Could you reproduce, from the records below, everything from the line with "ATOM 154 C CA" down to the line with "ATOM 193 C CA", keeping both of those lines and changing nothing?

START Stored data

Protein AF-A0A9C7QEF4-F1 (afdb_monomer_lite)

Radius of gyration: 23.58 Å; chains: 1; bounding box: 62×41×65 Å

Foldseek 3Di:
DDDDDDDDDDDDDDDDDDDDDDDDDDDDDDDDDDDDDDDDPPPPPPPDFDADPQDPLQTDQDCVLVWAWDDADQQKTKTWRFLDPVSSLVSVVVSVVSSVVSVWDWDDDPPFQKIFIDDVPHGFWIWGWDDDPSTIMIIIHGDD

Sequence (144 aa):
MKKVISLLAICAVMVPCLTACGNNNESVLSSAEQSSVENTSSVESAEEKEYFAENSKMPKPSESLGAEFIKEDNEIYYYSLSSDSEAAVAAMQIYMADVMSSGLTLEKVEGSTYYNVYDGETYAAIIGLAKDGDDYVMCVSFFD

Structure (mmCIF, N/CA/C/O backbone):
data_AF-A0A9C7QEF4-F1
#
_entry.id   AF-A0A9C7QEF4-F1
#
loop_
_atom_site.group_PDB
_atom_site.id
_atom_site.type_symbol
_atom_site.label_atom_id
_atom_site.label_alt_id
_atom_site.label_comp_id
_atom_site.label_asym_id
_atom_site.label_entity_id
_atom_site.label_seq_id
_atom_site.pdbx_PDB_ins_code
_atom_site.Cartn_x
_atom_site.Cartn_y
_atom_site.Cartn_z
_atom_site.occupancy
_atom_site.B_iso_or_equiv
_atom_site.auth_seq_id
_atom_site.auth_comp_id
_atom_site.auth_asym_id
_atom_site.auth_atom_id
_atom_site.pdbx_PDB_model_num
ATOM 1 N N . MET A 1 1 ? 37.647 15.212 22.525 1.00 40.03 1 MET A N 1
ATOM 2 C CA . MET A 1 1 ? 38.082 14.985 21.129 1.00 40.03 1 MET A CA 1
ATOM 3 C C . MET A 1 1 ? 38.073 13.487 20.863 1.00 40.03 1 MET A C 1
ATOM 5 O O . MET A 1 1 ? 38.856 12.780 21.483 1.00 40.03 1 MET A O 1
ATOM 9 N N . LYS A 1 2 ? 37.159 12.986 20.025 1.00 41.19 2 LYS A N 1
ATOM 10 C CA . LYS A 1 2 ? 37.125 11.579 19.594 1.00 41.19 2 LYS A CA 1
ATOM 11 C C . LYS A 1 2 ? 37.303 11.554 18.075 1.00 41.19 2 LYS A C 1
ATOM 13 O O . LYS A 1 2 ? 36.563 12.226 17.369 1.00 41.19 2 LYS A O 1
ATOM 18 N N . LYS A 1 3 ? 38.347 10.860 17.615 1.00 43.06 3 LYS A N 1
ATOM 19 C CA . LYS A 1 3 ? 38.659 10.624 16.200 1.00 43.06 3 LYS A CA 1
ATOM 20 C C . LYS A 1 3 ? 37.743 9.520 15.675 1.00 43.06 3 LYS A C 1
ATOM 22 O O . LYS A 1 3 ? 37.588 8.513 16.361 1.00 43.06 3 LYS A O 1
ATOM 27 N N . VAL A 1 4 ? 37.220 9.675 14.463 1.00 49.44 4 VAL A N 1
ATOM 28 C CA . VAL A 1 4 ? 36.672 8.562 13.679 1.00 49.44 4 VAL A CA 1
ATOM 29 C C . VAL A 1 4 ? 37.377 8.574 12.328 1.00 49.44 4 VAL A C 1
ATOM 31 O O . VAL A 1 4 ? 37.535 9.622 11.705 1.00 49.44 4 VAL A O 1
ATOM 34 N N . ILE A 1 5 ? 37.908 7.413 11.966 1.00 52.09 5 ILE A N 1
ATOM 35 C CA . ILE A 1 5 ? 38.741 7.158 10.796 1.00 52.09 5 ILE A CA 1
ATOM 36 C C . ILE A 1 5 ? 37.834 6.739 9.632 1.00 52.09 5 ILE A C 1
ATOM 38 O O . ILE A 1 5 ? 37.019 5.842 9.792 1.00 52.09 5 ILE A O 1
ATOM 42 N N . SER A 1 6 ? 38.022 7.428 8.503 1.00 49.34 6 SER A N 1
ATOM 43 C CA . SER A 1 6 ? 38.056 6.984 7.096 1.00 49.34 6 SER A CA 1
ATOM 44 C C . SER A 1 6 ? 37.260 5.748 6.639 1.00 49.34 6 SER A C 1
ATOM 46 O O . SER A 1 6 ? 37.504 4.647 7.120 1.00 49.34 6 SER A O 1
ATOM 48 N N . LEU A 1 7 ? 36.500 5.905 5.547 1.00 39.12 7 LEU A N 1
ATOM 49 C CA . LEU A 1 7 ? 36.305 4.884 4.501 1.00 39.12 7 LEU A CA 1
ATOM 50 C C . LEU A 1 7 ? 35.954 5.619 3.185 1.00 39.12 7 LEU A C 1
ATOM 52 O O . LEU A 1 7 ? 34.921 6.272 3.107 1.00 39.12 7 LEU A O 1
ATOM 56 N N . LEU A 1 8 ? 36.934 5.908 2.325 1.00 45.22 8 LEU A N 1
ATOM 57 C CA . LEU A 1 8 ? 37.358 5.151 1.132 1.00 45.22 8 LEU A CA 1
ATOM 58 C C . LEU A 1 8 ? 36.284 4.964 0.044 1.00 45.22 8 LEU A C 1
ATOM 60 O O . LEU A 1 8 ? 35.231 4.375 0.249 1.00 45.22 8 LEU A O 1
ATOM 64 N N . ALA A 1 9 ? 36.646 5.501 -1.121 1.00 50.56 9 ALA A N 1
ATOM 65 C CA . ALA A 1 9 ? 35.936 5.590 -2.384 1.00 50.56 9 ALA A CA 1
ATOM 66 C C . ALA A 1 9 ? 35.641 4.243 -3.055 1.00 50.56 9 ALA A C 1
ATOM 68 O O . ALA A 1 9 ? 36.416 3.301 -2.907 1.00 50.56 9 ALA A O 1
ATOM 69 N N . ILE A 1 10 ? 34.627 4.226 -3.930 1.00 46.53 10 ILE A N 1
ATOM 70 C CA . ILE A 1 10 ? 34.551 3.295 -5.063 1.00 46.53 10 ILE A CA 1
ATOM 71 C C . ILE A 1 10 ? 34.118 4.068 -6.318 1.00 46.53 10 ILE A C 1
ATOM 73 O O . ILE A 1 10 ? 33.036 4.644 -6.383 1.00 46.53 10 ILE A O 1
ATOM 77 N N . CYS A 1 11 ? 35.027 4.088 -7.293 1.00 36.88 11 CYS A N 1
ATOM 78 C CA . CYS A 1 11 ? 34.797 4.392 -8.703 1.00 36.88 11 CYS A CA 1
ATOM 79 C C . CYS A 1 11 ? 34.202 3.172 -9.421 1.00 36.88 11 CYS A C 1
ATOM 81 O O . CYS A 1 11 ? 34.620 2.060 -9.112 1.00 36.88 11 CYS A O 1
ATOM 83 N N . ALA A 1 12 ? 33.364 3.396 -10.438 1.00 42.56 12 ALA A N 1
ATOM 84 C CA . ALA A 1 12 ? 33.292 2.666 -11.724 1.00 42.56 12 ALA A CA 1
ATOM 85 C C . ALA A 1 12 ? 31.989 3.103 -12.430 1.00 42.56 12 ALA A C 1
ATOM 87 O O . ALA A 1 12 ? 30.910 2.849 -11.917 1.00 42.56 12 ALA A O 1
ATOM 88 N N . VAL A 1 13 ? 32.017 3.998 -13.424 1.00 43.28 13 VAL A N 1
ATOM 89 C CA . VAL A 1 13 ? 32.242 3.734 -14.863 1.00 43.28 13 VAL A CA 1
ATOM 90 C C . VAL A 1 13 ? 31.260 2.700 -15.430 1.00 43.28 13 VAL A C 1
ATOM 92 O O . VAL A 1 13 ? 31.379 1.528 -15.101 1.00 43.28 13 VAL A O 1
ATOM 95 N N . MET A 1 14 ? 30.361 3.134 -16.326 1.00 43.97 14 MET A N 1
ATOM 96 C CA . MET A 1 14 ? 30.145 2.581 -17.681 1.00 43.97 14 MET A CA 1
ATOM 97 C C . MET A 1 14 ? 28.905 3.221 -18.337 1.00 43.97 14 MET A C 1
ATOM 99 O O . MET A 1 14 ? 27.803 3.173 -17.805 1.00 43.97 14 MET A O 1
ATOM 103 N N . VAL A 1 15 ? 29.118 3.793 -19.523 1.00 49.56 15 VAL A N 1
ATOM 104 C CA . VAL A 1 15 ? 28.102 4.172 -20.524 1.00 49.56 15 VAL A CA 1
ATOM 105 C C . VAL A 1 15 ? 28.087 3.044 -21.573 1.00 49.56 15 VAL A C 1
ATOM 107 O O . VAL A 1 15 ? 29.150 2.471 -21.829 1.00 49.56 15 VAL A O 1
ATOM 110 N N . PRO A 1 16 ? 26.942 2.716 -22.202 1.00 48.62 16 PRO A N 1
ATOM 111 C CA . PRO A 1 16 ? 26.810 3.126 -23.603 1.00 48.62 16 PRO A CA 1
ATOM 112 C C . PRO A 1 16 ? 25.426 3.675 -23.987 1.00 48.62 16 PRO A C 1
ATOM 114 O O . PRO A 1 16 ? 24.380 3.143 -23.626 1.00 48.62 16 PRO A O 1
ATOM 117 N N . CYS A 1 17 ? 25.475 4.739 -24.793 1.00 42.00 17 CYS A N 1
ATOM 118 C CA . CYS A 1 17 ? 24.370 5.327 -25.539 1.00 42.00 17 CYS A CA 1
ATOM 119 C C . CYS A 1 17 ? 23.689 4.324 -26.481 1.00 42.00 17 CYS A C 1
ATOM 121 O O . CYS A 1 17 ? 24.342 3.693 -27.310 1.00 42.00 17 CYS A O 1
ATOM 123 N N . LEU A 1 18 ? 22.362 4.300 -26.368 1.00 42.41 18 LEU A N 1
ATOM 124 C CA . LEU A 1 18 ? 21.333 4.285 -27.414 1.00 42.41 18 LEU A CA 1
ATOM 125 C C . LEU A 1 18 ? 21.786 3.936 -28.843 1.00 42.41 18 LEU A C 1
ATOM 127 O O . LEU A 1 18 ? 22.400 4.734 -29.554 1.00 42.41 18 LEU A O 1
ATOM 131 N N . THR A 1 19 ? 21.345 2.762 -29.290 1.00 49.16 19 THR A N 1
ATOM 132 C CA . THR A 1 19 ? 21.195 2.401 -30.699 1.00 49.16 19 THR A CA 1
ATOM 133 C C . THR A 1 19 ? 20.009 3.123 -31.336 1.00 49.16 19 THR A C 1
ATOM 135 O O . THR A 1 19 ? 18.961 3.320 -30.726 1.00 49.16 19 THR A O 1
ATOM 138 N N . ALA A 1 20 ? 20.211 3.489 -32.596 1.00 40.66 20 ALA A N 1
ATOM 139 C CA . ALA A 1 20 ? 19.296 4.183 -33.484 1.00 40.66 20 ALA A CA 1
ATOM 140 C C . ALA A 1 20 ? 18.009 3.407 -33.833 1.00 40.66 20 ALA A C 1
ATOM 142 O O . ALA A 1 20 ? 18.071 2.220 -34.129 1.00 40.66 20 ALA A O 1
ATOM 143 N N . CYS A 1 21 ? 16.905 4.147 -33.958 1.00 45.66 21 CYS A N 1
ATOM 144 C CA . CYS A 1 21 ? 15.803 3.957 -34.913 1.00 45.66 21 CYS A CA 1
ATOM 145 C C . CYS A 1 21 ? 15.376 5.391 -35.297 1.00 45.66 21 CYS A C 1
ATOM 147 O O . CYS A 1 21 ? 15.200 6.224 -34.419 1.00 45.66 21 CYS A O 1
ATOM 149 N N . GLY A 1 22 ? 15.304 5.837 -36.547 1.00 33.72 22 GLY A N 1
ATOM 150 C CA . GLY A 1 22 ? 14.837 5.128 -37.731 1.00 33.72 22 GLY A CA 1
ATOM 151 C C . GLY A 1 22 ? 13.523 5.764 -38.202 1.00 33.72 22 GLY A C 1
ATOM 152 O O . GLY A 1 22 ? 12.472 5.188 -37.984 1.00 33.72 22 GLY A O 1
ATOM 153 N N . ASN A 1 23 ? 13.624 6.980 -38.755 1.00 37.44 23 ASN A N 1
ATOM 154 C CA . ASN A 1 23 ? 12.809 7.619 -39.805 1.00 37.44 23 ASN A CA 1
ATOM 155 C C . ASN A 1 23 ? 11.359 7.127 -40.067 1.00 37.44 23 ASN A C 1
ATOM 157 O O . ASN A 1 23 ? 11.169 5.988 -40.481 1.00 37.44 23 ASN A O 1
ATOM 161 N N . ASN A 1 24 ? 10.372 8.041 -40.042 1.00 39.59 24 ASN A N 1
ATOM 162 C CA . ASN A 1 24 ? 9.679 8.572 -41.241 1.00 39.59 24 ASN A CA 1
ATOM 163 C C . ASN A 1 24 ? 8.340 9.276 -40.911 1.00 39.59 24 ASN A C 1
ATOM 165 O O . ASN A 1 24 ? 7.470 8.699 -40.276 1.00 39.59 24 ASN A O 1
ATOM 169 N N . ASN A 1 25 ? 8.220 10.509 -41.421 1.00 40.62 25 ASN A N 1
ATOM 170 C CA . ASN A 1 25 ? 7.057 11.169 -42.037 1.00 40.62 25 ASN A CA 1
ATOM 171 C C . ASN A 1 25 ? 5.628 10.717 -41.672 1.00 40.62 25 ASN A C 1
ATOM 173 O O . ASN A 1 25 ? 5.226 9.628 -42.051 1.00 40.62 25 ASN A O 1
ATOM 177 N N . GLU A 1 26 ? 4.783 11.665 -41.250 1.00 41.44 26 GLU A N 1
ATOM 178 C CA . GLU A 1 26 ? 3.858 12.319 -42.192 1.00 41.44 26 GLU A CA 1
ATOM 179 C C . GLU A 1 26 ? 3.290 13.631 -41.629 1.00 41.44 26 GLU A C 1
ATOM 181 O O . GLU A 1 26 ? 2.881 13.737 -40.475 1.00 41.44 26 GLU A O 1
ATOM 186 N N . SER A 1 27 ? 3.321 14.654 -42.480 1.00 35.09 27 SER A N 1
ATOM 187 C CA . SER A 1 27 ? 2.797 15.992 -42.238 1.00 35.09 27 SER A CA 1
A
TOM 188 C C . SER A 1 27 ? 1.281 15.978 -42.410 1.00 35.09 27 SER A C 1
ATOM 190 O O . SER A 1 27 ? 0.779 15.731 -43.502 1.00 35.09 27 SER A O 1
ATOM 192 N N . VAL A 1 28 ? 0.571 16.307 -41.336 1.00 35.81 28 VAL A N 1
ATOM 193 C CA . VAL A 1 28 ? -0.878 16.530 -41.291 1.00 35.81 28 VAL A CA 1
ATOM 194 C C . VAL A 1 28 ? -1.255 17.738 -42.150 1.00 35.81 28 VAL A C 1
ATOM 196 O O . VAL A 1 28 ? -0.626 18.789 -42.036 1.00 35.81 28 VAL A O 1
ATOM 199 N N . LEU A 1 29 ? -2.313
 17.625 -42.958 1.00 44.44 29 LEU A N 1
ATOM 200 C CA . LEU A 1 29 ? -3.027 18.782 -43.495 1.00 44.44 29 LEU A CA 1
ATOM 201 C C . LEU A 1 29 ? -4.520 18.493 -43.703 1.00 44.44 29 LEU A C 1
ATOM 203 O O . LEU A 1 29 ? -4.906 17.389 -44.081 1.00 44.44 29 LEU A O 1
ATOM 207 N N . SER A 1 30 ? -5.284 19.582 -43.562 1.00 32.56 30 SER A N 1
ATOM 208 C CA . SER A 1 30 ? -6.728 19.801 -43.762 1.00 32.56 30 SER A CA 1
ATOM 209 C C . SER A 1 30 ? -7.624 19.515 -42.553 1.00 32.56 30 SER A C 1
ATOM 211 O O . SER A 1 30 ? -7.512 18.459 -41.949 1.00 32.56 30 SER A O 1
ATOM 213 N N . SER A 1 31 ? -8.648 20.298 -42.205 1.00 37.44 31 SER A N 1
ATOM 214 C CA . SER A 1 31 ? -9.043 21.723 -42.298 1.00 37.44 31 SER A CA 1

END Stored data

* _Solved problem_:
ATOM 154 C CA . ASN A 1 23 ? 12.809 7.619 -39.805 1.00 37.44 23 ASN A CA 1
ATOM 155 C C . ASN A 1 23 ? 11.359 7.127 -40.067 1.00 37.44 23 ASN A C 1
ATOM 157 O O . ASN A 1 23 ? 11.169 5.988 -40.481 1.00 37.44 23 ASN A O 1
ATOM 161 N N . ASN A 1 24 ? 10.372 8.041 -40.042 1.00 39.59 24 ASN A N 1
ATOM 162 C CA . ASN A 1 24 ? 9.679 8.572 -41.241 1.00 39.59 24 ASN A CA 1
ATOM 163 C C . ASN A 1 24 ? 8.340 9.276 -40.911 1.00 39.59 24 ASN A C 1
ATOM 165 O O . ASN A 1 24 ? 7.470 8.699 -40.276 1.00 39.59 24 ASN A O 1
ATOM 169 N N . ASN A 1 25 ? 8.220 10.509 -41.421 1.00 40.62 25 ASN A N 1
ATOM 170 C CA . ASN A 1 25 ? 7.057 11.169 -42.037 1.00 40.62 25 ASN A CA 1
ATOM 171 C C . ASN A 1 25 ? 5.628 10.717 -41.672 1.00 40.62 25 ASN A C 1
ATOM 173 O O . ASN A 1 25 ? 5.226 9.628 -42.051 1.00 40.62 25 ASN A O 1
ATOM 177 N N . GLU A 1 26 ? 4.783 11.665 -41.250 1.00 41.44 26 GLU A N 1
ATOM 178 C CA . GLU A 1 26 ? 3.858 12.319 -42.192 1.00 41.44 26 GLU A CA 1
ATOM 179 C C . GLU A 1 26 ? 3.290 13.631 -41.629 1.00 41.44 26 GLU A C 1
ATOM 181 O O . GLU A 1 26 ? 2.881 13.737 -40.475 1.00 41.44 26 GLU A O 1
ATOM 186 N N . SER A 1 27 ? 3.321 14.654 -42.480 1.00 35.09 27 SER A N 1
ATOM 187 C CA . SER A 1 27 ? 2.797 15.992 -42.238 1.00 35.09 27 SER A CA 1
A
TOM 188 C C . SER A 1 27 ? 1.281 15.978 -42.410 1.00 35.09 27 SER A C 1
ATOM 190 O O . SER A 1 27 ? 0.779 15.731 -43.502 1.00 35.09 27 SER A O 1
ATOM 192 N N . VAL A 1 28 ? 0.571 16.307 -41.336 1.00 35.81 28 VAL A N 1
ATOM 193 C CA . VAL A 1 28 ? -0.878 16.530 -41.291 1.00 35.81 28 VAL A CA 1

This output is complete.